I believe that the compiler knows that the MemoryBlock in the second call is not going to be used in main(). Thus, it can use move semantics.
If you want to use move semantics on a value that is not a temporary, you must indicate to the compiler that you wish to do so.

f(std::move(block));
NOTE: Explaining rvalue-ref within few lines of comment cannot suffice, I advise you read more about it or perhaps learn from the experts.
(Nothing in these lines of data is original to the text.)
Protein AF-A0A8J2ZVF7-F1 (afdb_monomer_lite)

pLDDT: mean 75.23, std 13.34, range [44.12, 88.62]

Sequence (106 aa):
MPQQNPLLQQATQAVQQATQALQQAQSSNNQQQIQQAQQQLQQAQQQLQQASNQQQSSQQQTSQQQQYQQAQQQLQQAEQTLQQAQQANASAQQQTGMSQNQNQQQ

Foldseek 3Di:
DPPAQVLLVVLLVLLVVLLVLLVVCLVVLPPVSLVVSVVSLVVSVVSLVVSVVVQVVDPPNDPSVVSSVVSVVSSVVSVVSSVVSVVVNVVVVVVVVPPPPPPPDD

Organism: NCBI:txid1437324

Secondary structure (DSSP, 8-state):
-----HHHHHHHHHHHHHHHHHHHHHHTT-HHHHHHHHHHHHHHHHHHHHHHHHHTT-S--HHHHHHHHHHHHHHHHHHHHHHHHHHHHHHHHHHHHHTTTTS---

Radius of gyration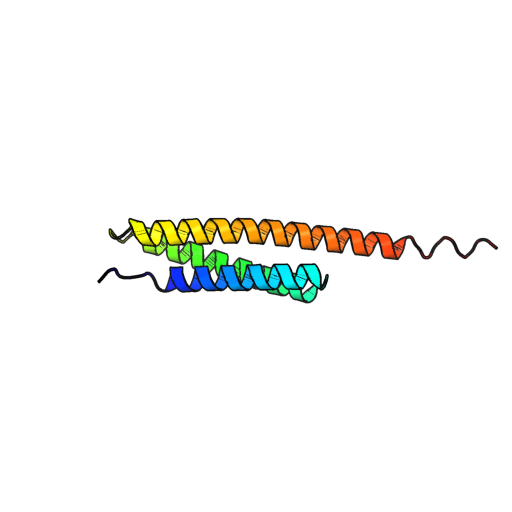: 19.61 Å; chains: 1; bounding box: 49×19×65 Å

Structure (mmCIF, N/CA/C/O backbone):
data_AF-A0A8J2ZVF7-F1
#
_entry.id   AF-A0A8J2ZVF7-F1
#
loop_
_atom_site.group_PDB
_atom_site.id
_atom_site.type_symbol
_atom_site.label_atom_id
_atom_site.label_alt_id
_atom_site.label_comp_id
_atom_site.label_asym_id
_atom_site.label_entity_id
_atom_site.label_seq_id
_atom_site.pdbx_PDB_ins_code
_atom_site.Cartn_x
_atom_site.Cartn_y
_atom_site.Cartn_z
_atom_site.occupancy
_atom_site.B_iso_or_equiv
_atom_site.auth_seq_id
_atom_site.auth_comp_id
_atom_site.auth_asym_id
_atom_site.auth_atom_id
_atom_site.pdbx_PDB_model_num
ATOM 1 N N . MET A 1 1 ? -16.092 -12.157 25.325 1.00 46.50 1 MET A N 1
ATOM 2 C CA . MET A 1 1 ? -15.009 -12.328 24.331 1.00 46.50 1 MET A CA 1
ATOM 3 C C . MET A 1 1 ? -14.887 -11.031 23.552 1.00 46.50 1 MET A C 1
ATOM 5 O O . MET A 1 1 ? -15.940 -10.486 23.234 1.00 46.50 1 MET A O 1
ATOM 9 N N . PRO A 1 2 ? -13.686 -10.478 23.314 1.00 49.44 2 PRO A N 1
ATOM 10 C CA . PRO A 1 2 ? -13.569 -9.293 22.482 1.00 49.44 2 PRO A CA 1
ATOM 11 C C . PRO A 1 2 ? -13.976 -9.638 21.050 1.00 49.44 2 PRO A C 1
ATOM 13 O O . PRO A 1 2 ? -13.447 -10.586 20.469 1.00 49.44 2 PRO A O 1
ATOM 16 N N . GLN A 1 3 ? -14.964 -8.928 20.517 1.00 55.19 3 GLN A N 1
ATOM 17 C CA . GLN A 1 3 ? -15.486 -9.166 19.176 1.00 55.19 3 GLN A CA 1
ATOM 18 C C . GLN A 1 3 ? -14.468 -8.565 18.196 1.00 55.19 3 GLN A C 1
ATOM 20 O O . GLN A 1 3 ? -14.476 -7.367 17.926 1.00 55.19 3 GLN A O 1
ATOM 25 N N . GLN A 1 4 ? -13.500 -9.378 17.761 1.00 59.84 4 GLN A N 1
ATOM 26 C CA . GLN A 1 4 ? -12.550 -8.985 16.719 1.00 59.84 4 GLN A CA 1
ATOM 27 C C . GLN A 1 4 ? -13.339 -8.668 15.450 1.00 59.84 4 GLN A C 1
ATOM 29 O O . GLN A 1 4 ? -14.152 -9.485 15.025 1.00 59.84 4 GLN A O 1
ATOM 34 N N . ASN A 1 5 ? -13.112 -7.497 14.858 1.00 72.56 5 ASN A N 1
ATOM 35 C CA . ASN A 1 5 ? -13.718 -7.105 13.598 1.00 72.56 5 ASN A CA 1
ATOM 36 C C . ASN A 1 5 ? -13.077 -7.946 12.480 1.00 72.56 5 ASN A C 1
ATOM 38 O O . ASN A 1 5 ? -11.912 -7.714 12.139 1.00 72.56 5 ASN A O 1
ATOM 42 N N . PRO A 1 6 ? -13.792 -8.932 11.909 1.00 77.25 6 PRO A N 1
ATOM 43 C CA . PRO A 1 6 ? -13.220 -9.833 10.910 1.00 77.25 6 PRO A CA 1
ATOM 44 C C . PRO A 1 6 ? -12.778 -9.070 9.656 1.00 77.25 6 PRO A C 1
ATOM 46 O O . PRO A 1 6 ? -11.830 -9.477 8.988 1.00 77.25 6 PRO A O 1
ATOM 49 N N . LEU A 1 7 ? -13.406 -7.920 9.387 1.00 80.69 7 LEU A N 1
ATOM 50 C CA . LEU A 1 7 ? -13.040 -7.037 8.288 1.00 80.69 7 LEU A CA 1
ATOM 51 C C . LEU A 1 7 ? -11.646 -6.430 8.479 1.00 80.69 7 LEU A C 1
ATOM 53 O O . LEU A 1 7 ? -10.885 -6.321 7.524 1.00 80.69 7 LEU A O 1
ATOM 57 N N . LEU A 1 8 ? -11.297 -6.068 9.719 1.00 80.94 8 LEU A N 1
ATOM 58 C CA . LEU A 1 8 ? -9.982 -5.522 10.038 1.00 80.94 8 LEU A CA 1
ATOM 59 C C . LEU A 1 8 ? -8.907 -6.578 9.793 1.00 80.94 8 LEU A C 1
ATOM 61 O O . LEU A 1 8 ? -7.929 -6.306 9.114 1.00 80.94 8 LEU A O 1
ATOM 65 N N . GLN A 1 9 ? -9.122 -7.799 10.286 1.00 82.19 9 GLN A N 1
ATOM 66 C CA . GLN A 1 9 ? -8.167 -8.895 10.127 1.00 82.19 9 GLN A CA 1
ATOM 67 C C . GLN A 1 9 ? -7.953 -9.265 8.650 1.00 82.19 9 GLN A C 1
ATOM 69 O O . GLN A 1 9 ? -6.819 -9.504 8.229 1.00 82.19 9 GLN A O 1
ATOM 74 N N . GLN A 1 10 ? -9.031 -9.264 7.861 1.00 85.25 10 GLN A N 1
ATOM 75 C CA . GLN A 1 10 ? -8.977 -9.510 6.423 1.00 85.25 10 GLN A CA 1
ATOM 76 C C . GLN A 1 10 ? -8.232 -8.387 5.687 1.00 85.25 10 GLN A C 1
ATOM 78 O O . GLN A 1 10 ? -7.354 -8.677 4.874 1.00 85.25 10 GLN A O 1
ATOM 83 N N . ALA A 1 11 ? -8.487 -7.125 6.046 1.00 84.50 11 ALA A N 1
ATOM 84 C CA . ALA A 1 11 ? -7.771 -5.982 5.489 1.00 84.50 11 ALA A CA 1
ATOM 85 C C . ALA A 1 11 ? -6.268 -6.048 5.801 1.00 84.50 11 ALA A C 1
ATOM 87 O O . ALA A 1 11 ? -5.449 -5.862 4.905 1.00 84.50 11 ALA A O 1
ATOM 88 N N . THR A 1 12 ? -5.878 -6.379 7.037 1.00 84.12 12 THR A N 1
ATOM 89 C CA . THR A 1 12 ? -4.460 -6.498 7.418 1.00 84.12 12 THR A CA 1
ATOM 90 C C . THR A 1 12 ? -3.743 -7.600 6.634 1.00 84.12 12 THR A C 1
ATOM 92 O O . THR A 1 12 ? -2.605 -7.412 6.206 1.00 84.12 12 THR A O 1
ATOM 95 N N . GLN A 1 13 ? -4.403 -8.742 6.404 1.00 87.44 13 GLN A N 1
ATOM 96 C CA . GLN A 1 13 ? -3.861 -9.804 5.548 1.00 87.44 13 GLN A CA 1
ATOM 97 C C . GLN A 1 13 ? -3.735 -9.360 4.091 1.00 87.44 13 GLN A C 1
ATOM 99 O O . GLN A 1 13 ? -2.706 -9.619 3.468 1.00 87.44 13 GLN A O 1
ATOM 104 N N . ALA A 1 14 ? -4.744 -8.669 3.561 1.00 86.25 14 ALA A N 1
ATOM 105 C CA . ALA A 1 14 ? -4.723 -8.167 2.194 1.00 86.25 14 ALA A CA 1
ATOM 106 C C . ALA A 1 14 ? -3.590 -7.149 1.983 1.00 86.25 14 ALA A C 1
ATOM 108 O O . ALA A 1 14 ? -2.881 -7.228 0.981 1.00 86.25 14 ALA A O 1
ATOM 109 N N . VAL A 1 15 ? -3.354 -6.253 2.951 1.00 86.06 15 VAL A N 1
ATOM 110 C CA . VAL A 1 15 ? -2.212 -5.325 2.919 1.00 86.06 15 VAL A CA 1
ATOM 111 C C . VAL A 1 15 ? -0.892 -6.093 2.911 1.00 86.06 15 VAL A C 1
ATOM 113 O O . VAL A 1 15 ? -0.064 -5.834 2.046 1.00 86.06 15 VAL A O 1
ATOM 116 N N . GLN A 1 16 ? -0.698 -7.077 3.797 1.00 86.56 16 GLN A N 1
ATOM 117 C CA . GLN A 1 16 ? 0.533 -7.884 3.804 1.00 86.56 16 GLN A CA 1
ATOM 118 C C . GLN A 1 16 ? 0.788 -8.598 2.475 1.00 86.56 16 GLN A C 1
ATOM 120 O O . GLN A 1 16 ? 1.914 -8.574 1.976 1.00 86.56 16 GLN A O 1
ATOM 125 N N . GLN A 1 17 ? -0.246 -9.211 1.896 1.00 87.00 17 GLN A N 1
ATOM 126 C CA . GLN A 1 17 ? -0.136 -9.884 0.604 1.00 87.00 17 GLN A CA 1
ATOM 127 C C . GLN A 1 17 ? 0.217 -8.896 -0.510 1.00 87.00 17 GLN A C 1
ATOM 129 O O . GLN A 1 17 ? 1.143 -9.159 -1.277 1.00 87.00 17 GLN A O 1
ATOM 134 N N . ALA A 1 18 ? -0.446 -7.738 -0.555 1.00 85.06 18 ALA A N 1
ATOM 135 C CA . ALA A 1 18 ? -0.168 -6.700 -1.541 1.00 85.06 18 ALA A CA 1
ATOM 136 C C . ALA A 1 18 ? 1.268 -6.163 -1.418 1.00 85.06 18 ALA A C 1
ATOM 138 O O . ALA A 1 18 ? 1.957 -6.024 -2.428 1.00 85.06 18 ALA A O 1
ATOM 139 N N . THR A 1 19 ? 1.763 -5.927 -0.197 1.00 83.12 19 THR A N 1
ATOM 140 C CA . THR A 1 19 ? 3.145 -5.479 0.048 1.00 83.12 19 THR A CA 1
ATOM 141 C C . THR A 1 19 ? 4.170 -6.520 -0.400 1.00 83.12 19 THR A C 1
ATOM 143 O O . THR A 1 19 ? 5.179 -6.179 -1.018 1.00 83.12 19 THR A O 1
ATOM 146 N N . GLN A 1 20 ? 3.923 -7.799 -0.112 1.00 86.31 20 GLN A N 1
ATOM 147 C CA . GLN A 1 20 ? 4.827 -8.881 -0.498 1.00 86.31 20 GLN A CA 1
ATOM 148 C C . GLN A 1 20 ? 4.836 -9.090 -2.020 1.00 86.31 20 GLN A C 1
ATOM 150 O O . GLN A 1 20 ? 5.905 -9.249 -2.615 1.00 86.31 20 GLN A O 1
ATOM 155 N N . ALA A 1 21 ? 3.665 -9.012 -2.658 1.00 84.69 21 ALA A N 1
ATOM 156 C CA . ALA A 1 21 ? 3.536 -9.025 -4.111 1.00 84.69 21 ALA A CA 1
ATOM 157 C C . ALA A 1 21 ? 4.257 -7.828 -4.749 1.00 84.69 21 ALA A C 1
ATOM 159 O O . ALA A 1 21 ? 4.948 -8.000 -5.750 1.00 84.69 21 ALA A O 1
ATOM 160 N N . LEU A 1 22 ? 4.170 -6.638 -4.143 1.00 82.88 22 LEU A N 1
ATOM 161 C CA . LEU A 1 22 ? 4.875 -5.434 -4.588 1.00 82.88 22 LEU A CA 1
ATOM 162 C C . LEU A 1 22 ? 6.394 -5.588 -4.546 1.00 82.88 22 LEU A C 1
ATOM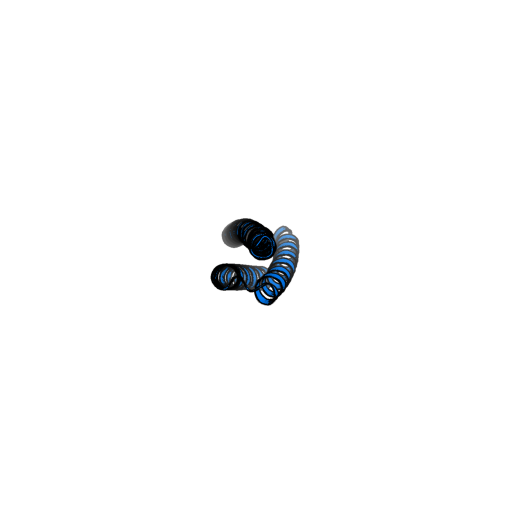 164 O O . LEU A 1 22 ? 7.056 -5.259 -5.528 1.00 82.88 22 LEU A O 1
ATOM 168 N N . GLN A 1 23 ? 6.948 -6.121 -3.453 1.00 83.88 23 GLN A N 1
ATOM 169 C CA . GLN A 1 23 ? 8.390 -6.375 -3.359 1.00 83.88 23 GLN A CA 1
ATOM 170 C C . GLN A 1 23 ? 8.860 -7.357 -4.435 1.00 83.88 23 GLN A C 1
ATOM 172 O O . GLN A 1 23 ? 9.844 -7.086 -5.122 1.00 83.88 23 GLN A O 1
ATOM 177 N N . GLN A 1 24 ? 8.137 -8.464 -4.642 1.00 83.94 24 GLN A N 1
ATOM 178 C CA . GLN A 1 24 ? 8.480 -9.423 -5.699 1.00 83.94 24 GLN A CA 1
ATOM 179 C C . GLN A 1 24 ? 8.351 -8.818 -7.101 1.00 83.94 24 GLN A C 1
ATOM 181 O O . GLN A 1 24 ? 9.209 -9.050 -7.958 1.00 83.94 24 GLN A O 1
ATOM 186 N N . ALA A 1 25 ? 7.306 -8.023 -7.334 1.00 81.44 25 ALA A N 1
ATOM 187 C CA . ALA A 1 25 ? 7.072 -7.350 -8.604 1.00 81.44 25 ALA A CA 1
ATOM 188 C C . ALA A 1 25 ? 8.169 -6.321 -8.911 1.00 81.44 25 ALA A C 1
ATOM 190 O O . ALA A 1 25 ? 8.602 -6.216 -10.059 1.00 81.44 25 ALA A O 1
ATOM 191 N N . GLN A 1 26 ? 8.658 -5.611 -7.886 1.00 77.31 26 GLN A N 1
ATOM 192 C CA . GLN A 1 26 ? 9.794 -4.698 -7.990 1.00 77.31 26 GLN A CA 1
ATOM 193 C C . GLN A 1 26 ? 11.083 -5.457 -8.322 1.00 77.31 26 GLN A C 1
ATOM 195 O O . GLN A 1 26 ? 11.784 -5.070 -9.252 1.00 77.31 26 GLN A O 1
ATOM 200 N N . SER A 1 27 ? 11.379 -6.563 -7.630 1.00 79.31 27 SER A N 1
ATOM 201 C CA . SER A 1 27 ? 12.557 -7.391 -7.937 1.00 79.31 27 SER A CA 1
ATOM 202 C C . SER A 1 27 ? 12.516 -7.982 -9.347 1.00 79.31 27 SER A C 1
ATOM 204 O O . SER A 1 27 ? 13.555 -8.127 -9.984 1.00 79.31 27 SER A O 1
ATOM 206 N N . SER A 1 28 ? 11.321 -8.297 -9.845 1.00 78.19 28 SER A N 1
ATOM 207 C CA . SER A 1 28 ? 11.117 -8.860 -11.186 1.00 78.19 28 SER A CA 1
ATOM 208 C C . SER A 1 28 ? 10.966 -7.789 -12.273 1.00 78.19 28 SER A C 1
ATOM 210 O O . SER A 1 28 ? 10.840 -8.127 -13.449 1.00 78.19 28 SER A O 1
ATOM 212 N N . ASN A 1 29 ? 10.924 -6.507 -11.887 1.00 73.94 29 ASN A N 1
ATOM 213 C CA . ASN A 1 29 ? 10.641 -5.346 -12.734 1.00 73.94 29 ASN A CA 1
ATOM 214 C C . ASN A 1 29 ? 9.415 -5.531 -13.658 1.00 73.94 29 ASN A C 1
ATOM 216 O O . ASN A 1 29 ? 9.341 -4.984 -14.761 1.00 73.94 29 ASN A O 1
ATOM 220 N N . ASN A 1 30 ? 8.443 -6.334 -13.217 1.00 82.31 30 ASN A N 1
ATOM 221 C CA . ASN A 1 30 ? 7.362 -6.818 -14.065 1.00 82.31 30 ASN A CA 1
ATOM 222 C C . ASN A 1 30 ? 6.131 -5.913 -13.941 1.00 82.31 30 ASN A C 1
ATOM 224 O O . ASN A 1 30 ? 5.429 -5.928 -12.929 1.00 82.31 30 ASN A O 1
ATOM 228 N N . GLN A 1 31 ? 5.845 -5.138 -14.992 1.00 79.75 31 GLN A N 1
ATOM 229 C CA . GLN A 1 31 ? 4.748 -4.162 -14.990 1.00 79.75 31 GLN A CA 1
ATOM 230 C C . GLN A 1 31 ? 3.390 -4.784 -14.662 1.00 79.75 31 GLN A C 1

MemoryBlock {} or MemoryBlock() creates a temporary object whose lifetime doesn't exceed where they're used. Rvalue, loosely speaking, appears on the rhs of an expression OR are basically objects with a short lifespan such as when you create temporaries(object created on the fly or the result of a function call) or a moved-from object(usually via std::move()). Rvalue references is a C++11 "feature" that allows temporary objects to be bind, such that their lifespan can be "prolonged." Thus, the name - rvalue reference( reference to an rvalue object ).

Your question is quite simple, so I'm gonna rephrase: How does the compiler choose an overloaded function for rvalue-ref and lvalues?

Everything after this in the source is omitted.